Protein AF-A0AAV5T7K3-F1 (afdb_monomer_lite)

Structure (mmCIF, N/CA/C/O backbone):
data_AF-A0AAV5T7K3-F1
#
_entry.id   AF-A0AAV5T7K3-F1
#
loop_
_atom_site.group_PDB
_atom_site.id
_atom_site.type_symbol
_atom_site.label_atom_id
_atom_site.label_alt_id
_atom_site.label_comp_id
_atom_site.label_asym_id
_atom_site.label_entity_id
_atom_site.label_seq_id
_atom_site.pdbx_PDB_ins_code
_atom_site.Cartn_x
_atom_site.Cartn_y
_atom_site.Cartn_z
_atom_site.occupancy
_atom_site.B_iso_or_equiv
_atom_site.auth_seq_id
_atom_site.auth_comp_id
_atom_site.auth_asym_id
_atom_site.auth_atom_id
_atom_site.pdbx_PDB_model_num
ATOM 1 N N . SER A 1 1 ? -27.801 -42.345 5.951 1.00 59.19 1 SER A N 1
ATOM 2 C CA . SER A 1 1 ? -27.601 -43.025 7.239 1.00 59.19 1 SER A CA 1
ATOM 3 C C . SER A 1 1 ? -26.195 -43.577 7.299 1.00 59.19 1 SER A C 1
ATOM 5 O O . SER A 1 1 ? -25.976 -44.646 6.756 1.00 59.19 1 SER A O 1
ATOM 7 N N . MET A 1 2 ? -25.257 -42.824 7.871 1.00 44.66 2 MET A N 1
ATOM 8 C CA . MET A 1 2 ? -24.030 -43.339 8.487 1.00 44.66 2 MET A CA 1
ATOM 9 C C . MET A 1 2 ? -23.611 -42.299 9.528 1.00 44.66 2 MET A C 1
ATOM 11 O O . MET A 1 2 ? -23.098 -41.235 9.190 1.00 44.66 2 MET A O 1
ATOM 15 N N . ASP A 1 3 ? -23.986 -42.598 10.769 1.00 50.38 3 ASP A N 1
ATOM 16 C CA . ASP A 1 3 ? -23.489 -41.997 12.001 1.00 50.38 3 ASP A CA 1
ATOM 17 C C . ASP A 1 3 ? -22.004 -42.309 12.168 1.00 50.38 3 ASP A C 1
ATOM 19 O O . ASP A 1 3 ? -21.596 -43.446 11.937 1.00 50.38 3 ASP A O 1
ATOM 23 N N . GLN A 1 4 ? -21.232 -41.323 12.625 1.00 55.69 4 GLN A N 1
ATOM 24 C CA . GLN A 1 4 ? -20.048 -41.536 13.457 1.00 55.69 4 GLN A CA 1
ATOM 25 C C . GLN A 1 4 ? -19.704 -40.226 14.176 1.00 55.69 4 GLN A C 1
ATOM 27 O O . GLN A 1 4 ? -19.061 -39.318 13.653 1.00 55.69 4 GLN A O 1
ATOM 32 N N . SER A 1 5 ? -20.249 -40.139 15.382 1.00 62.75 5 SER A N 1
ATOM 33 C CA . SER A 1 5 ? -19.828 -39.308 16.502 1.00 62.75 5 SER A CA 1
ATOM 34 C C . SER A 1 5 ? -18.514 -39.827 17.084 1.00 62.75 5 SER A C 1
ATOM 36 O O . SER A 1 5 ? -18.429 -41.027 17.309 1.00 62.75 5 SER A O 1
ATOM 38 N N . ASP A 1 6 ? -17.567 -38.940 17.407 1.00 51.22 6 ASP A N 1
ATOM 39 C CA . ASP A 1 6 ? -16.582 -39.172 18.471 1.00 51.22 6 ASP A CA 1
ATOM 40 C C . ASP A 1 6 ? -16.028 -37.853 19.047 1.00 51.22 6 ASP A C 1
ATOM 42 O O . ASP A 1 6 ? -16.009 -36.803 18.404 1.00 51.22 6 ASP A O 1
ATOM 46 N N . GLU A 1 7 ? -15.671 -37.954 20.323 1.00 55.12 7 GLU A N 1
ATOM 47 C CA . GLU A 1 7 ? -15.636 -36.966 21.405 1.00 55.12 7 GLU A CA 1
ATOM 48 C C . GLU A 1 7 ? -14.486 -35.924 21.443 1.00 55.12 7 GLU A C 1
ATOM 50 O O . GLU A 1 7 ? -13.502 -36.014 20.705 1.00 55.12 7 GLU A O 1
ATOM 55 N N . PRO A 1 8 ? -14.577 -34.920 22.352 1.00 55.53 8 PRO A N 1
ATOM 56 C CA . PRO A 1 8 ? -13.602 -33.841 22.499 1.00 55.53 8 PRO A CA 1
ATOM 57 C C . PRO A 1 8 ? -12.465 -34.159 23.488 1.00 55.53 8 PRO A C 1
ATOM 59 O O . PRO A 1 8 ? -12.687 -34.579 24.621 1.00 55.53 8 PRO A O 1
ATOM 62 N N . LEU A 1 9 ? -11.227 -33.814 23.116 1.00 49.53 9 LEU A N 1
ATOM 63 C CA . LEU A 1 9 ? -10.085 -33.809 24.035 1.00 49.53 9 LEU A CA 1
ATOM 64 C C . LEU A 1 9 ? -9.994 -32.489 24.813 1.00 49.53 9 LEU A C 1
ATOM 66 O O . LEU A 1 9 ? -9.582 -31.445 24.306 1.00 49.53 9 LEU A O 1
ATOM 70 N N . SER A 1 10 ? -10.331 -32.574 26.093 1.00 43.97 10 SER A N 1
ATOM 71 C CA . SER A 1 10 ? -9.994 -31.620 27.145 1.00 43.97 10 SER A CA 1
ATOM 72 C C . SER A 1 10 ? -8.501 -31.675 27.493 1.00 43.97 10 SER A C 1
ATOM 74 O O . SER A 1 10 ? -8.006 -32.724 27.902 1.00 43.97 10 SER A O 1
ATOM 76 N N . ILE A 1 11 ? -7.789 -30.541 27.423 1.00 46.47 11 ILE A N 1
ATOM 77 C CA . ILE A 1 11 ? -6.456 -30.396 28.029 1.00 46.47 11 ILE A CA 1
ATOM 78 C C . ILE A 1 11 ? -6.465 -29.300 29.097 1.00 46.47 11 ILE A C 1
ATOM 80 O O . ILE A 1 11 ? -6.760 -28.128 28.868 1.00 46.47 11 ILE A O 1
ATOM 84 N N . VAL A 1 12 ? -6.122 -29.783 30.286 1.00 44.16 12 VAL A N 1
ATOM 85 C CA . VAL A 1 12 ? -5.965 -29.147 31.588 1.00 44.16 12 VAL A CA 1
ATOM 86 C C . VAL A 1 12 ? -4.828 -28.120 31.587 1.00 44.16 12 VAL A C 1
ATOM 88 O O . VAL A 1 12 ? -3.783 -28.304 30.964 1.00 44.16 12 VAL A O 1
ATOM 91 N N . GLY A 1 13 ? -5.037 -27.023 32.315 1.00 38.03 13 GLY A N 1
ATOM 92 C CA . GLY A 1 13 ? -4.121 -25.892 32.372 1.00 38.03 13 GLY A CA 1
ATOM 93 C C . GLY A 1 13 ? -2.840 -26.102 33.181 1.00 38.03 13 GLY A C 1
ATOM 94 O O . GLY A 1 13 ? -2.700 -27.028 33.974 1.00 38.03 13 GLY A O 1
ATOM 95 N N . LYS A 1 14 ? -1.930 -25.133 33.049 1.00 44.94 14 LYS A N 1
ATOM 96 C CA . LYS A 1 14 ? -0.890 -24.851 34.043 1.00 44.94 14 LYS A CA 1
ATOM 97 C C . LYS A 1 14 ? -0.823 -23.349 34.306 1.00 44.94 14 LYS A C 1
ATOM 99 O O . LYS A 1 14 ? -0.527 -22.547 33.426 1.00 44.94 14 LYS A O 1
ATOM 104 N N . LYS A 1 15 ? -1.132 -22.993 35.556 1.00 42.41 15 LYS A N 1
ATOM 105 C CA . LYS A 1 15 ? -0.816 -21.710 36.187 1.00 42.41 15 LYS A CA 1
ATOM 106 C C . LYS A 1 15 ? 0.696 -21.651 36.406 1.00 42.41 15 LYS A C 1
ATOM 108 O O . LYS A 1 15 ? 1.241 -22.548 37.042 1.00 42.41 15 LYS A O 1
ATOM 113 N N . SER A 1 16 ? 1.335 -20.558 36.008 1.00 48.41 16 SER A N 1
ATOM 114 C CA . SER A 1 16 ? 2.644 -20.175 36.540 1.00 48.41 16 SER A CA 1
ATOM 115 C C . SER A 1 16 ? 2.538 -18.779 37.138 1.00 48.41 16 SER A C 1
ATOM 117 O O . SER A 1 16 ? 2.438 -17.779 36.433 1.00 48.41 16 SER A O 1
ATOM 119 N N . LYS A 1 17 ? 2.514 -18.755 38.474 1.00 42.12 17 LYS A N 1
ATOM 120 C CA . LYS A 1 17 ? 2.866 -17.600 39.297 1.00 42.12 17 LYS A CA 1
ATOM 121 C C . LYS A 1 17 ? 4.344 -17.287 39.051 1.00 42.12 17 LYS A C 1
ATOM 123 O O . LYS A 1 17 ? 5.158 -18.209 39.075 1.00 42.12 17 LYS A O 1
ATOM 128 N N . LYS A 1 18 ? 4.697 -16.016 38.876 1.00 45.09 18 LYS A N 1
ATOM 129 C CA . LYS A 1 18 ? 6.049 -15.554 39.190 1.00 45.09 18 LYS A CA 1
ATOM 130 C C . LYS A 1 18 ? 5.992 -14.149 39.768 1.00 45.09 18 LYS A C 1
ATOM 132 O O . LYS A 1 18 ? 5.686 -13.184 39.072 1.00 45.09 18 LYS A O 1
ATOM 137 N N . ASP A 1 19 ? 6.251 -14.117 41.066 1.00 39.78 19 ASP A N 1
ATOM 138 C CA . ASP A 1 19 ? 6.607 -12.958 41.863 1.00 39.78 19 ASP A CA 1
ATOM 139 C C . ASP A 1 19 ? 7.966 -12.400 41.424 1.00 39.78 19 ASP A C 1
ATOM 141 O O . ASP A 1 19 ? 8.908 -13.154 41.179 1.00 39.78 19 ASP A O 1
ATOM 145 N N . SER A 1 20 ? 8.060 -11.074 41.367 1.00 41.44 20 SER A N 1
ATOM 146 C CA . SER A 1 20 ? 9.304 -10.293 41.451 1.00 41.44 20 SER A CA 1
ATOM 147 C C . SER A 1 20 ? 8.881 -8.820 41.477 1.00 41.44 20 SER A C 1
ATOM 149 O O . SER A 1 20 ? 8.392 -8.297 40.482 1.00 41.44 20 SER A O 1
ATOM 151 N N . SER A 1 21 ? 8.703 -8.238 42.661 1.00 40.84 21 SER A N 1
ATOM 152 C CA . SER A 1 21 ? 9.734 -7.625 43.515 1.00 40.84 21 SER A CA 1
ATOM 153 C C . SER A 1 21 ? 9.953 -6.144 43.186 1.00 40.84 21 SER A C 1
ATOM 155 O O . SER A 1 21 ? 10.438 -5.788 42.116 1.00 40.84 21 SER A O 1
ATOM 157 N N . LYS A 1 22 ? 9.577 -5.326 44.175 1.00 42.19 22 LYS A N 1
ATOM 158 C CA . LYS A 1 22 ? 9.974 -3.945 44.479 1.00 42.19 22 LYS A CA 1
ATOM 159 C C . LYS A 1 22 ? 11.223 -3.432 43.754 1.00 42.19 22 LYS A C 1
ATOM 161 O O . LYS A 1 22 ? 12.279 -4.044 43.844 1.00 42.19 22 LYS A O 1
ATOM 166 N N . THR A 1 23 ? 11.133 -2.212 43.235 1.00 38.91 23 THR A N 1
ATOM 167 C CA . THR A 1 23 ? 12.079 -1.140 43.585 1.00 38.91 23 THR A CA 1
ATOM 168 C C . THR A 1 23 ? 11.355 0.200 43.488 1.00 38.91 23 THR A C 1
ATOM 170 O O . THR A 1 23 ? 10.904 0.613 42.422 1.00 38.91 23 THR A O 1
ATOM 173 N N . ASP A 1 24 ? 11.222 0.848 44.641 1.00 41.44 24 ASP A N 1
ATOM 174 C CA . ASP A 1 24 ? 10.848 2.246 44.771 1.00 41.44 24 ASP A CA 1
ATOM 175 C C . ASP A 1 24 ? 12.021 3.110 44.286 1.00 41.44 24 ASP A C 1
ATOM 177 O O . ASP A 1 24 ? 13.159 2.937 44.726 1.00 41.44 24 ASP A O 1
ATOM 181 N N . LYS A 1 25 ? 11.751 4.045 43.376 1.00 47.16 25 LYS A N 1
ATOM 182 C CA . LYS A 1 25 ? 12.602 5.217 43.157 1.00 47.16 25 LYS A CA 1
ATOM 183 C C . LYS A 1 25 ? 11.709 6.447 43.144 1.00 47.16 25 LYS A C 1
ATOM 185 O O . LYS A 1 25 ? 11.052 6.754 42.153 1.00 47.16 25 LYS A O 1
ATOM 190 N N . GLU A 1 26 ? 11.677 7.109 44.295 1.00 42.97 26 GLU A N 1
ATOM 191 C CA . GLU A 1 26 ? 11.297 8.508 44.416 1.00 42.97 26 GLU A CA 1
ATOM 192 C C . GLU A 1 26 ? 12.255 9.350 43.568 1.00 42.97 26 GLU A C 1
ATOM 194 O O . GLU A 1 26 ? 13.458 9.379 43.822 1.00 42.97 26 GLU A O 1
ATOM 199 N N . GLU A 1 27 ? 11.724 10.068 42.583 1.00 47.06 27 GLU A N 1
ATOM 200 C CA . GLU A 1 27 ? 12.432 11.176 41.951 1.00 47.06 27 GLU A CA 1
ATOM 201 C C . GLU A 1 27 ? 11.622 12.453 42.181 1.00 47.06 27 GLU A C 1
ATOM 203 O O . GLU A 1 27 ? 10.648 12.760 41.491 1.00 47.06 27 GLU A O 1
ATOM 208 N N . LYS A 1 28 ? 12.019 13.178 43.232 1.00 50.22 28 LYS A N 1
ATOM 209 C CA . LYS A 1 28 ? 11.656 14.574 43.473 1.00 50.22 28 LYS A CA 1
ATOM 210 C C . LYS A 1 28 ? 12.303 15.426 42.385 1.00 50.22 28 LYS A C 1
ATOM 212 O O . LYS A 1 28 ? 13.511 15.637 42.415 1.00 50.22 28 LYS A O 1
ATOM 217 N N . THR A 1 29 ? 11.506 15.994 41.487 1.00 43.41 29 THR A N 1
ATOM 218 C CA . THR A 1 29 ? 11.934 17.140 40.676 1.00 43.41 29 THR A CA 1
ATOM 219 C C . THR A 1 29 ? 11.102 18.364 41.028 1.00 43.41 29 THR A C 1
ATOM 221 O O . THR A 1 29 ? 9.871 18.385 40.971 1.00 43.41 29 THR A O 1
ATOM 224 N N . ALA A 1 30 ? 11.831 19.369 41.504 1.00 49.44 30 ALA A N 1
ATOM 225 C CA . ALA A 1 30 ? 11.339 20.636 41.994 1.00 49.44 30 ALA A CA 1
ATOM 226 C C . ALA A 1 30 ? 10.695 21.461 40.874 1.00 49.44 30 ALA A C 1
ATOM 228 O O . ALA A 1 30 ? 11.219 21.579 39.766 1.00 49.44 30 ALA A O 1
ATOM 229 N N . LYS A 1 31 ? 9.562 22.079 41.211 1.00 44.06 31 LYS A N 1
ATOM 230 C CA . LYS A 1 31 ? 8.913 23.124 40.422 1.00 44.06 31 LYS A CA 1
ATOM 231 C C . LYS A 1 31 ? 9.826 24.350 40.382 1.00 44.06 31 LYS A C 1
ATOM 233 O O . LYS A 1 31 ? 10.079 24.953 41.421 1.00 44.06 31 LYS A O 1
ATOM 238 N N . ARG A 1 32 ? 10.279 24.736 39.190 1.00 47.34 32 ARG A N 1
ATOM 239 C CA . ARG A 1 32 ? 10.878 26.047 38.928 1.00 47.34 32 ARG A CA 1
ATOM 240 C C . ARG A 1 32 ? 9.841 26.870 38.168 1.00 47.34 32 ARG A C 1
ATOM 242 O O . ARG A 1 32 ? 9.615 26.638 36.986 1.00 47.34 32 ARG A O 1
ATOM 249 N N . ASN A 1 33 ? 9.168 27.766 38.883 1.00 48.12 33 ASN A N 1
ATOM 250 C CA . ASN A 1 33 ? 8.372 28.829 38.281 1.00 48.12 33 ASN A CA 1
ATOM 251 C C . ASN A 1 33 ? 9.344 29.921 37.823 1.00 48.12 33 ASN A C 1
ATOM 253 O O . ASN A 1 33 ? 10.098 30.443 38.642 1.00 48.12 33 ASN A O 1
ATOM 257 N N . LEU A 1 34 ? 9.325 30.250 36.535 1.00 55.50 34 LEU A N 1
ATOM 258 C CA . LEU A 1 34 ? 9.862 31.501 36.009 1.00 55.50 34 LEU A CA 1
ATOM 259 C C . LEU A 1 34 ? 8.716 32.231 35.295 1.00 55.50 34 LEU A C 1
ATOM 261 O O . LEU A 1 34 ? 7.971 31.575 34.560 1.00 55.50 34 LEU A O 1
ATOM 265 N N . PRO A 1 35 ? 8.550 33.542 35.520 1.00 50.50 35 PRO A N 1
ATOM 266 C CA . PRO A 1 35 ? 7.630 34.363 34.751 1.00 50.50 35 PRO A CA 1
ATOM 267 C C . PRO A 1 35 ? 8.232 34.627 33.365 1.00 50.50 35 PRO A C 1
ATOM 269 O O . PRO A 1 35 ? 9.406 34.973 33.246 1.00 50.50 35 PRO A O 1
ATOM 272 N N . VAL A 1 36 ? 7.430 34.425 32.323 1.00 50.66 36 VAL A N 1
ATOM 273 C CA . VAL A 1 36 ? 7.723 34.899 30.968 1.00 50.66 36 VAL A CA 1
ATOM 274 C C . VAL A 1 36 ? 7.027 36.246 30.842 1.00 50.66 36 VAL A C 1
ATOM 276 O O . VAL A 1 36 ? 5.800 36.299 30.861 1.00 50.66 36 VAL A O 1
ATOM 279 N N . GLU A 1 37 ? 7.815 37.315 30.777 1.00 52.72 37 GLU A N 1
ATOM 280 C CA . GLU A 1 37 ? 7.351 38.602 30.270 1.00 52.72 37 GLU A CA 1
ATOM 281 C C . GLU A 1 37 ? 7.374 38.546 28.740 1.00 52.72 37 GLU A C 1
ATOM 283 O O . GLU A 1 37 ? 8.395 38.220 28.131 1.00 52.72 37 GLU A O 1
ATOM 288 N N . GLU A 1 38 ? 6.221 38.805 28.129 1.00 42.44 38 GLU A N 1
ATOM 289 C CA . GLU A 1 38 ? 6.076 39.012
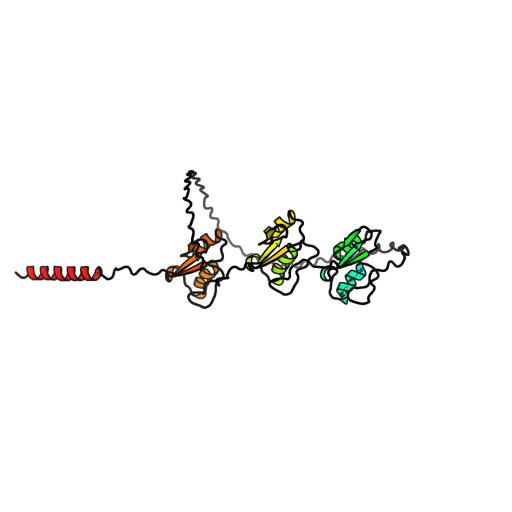 26.692 1.00 42.44 38 GLU A CA 1
ATOM 290 C C . GLU A 1 38 ? 6.318 40.499 26.409 1.00 42.44 38 GLU A C 1
ATOM 292 O O . GLU A 1 38 ? 5.504 41.345 26.770 1.00 42.44 38 GLU A O 1
ATOM 297 N N . SER A 1 39 ? 7.452 40.822 25.785 1.00 56.12 39 SER A N 1
ATOM 298 C CA . SER A 1 39 ? 7.679 42.118 25.144 1.00 56.12 39 SER A CA 1
ATOM 299 C C . SER A 1 39 ? 7.441 41.975 23.641 1.00 56.12 39 SER A C 1
ATOM 301 O O . SER A 1 39 ? 8.119 41.199 22.961 1.00 56.12 39 SER A O 1
ATOM 303 N N . GLU A 1 40 ? 6.452 42.711 23.147 1.00 58.25 40 GLU A N 1
ATOM 304 C CA . GLU A 1 40 ? 6.143 42.897 21.734 1.00 58.25 40 GLU A CA 1
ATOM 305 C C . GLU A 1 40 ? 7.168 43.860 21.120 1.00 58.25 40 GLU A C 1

########################################

## WORK TO COMPLETE
Look through the data above and return exactly the lines from the one that contains "ATOM 225 C CA" to the one that contains "ATOM 240 C C", inclusive, with nothing else.

## TASK ANSWER
ATOM 225 C CA . ALA A 1 30 ? 11.339 20.636 41.994 1.00 49.44 30 ALA A CA 1
ATOM 226 C C . ALA A 1 30 ? 10.695 21.461 40.874 1.00 49.44 30 ALA A C 1
ATOM 228 O O . ALA A 1 30 ? 11.219 21.579 39.766 1.00 49.44 30 ALA A O 1
ATOM 229 N N . LYS A 1 31 ? 9.562 22.079 41.211 1.00 44.06 31 LYS A N 1
ATOM 230 C CA . LYS A 1 31 ? 8.913 23.124 40.422 1.00 44.06 31 LYS A CA 1
ATOM 231 C C . LYS A 1 31 ? 9.826 24.350 40.382 1.00 44.06 31 LYS A C 1
ATOM 233 O O . LYS A 1 31 ? 10.079 24.953 41.421 1.00 44.06 31 LYS A O 1
ATOM 238 N N . ARG A 1 32 ? 10.279 24.736 39.190 1.00 47.34 32 ARG A N 1
ATOM 239 C CA . ARG A 1 32 ? 10.878 26.047 38.928 1.00 47.34 32 ARG A CA 1
ATOM 240 C C . ARG A 1 32 ? 9.841 26.870 38.168 1.00 47.34 32 ARG A C 1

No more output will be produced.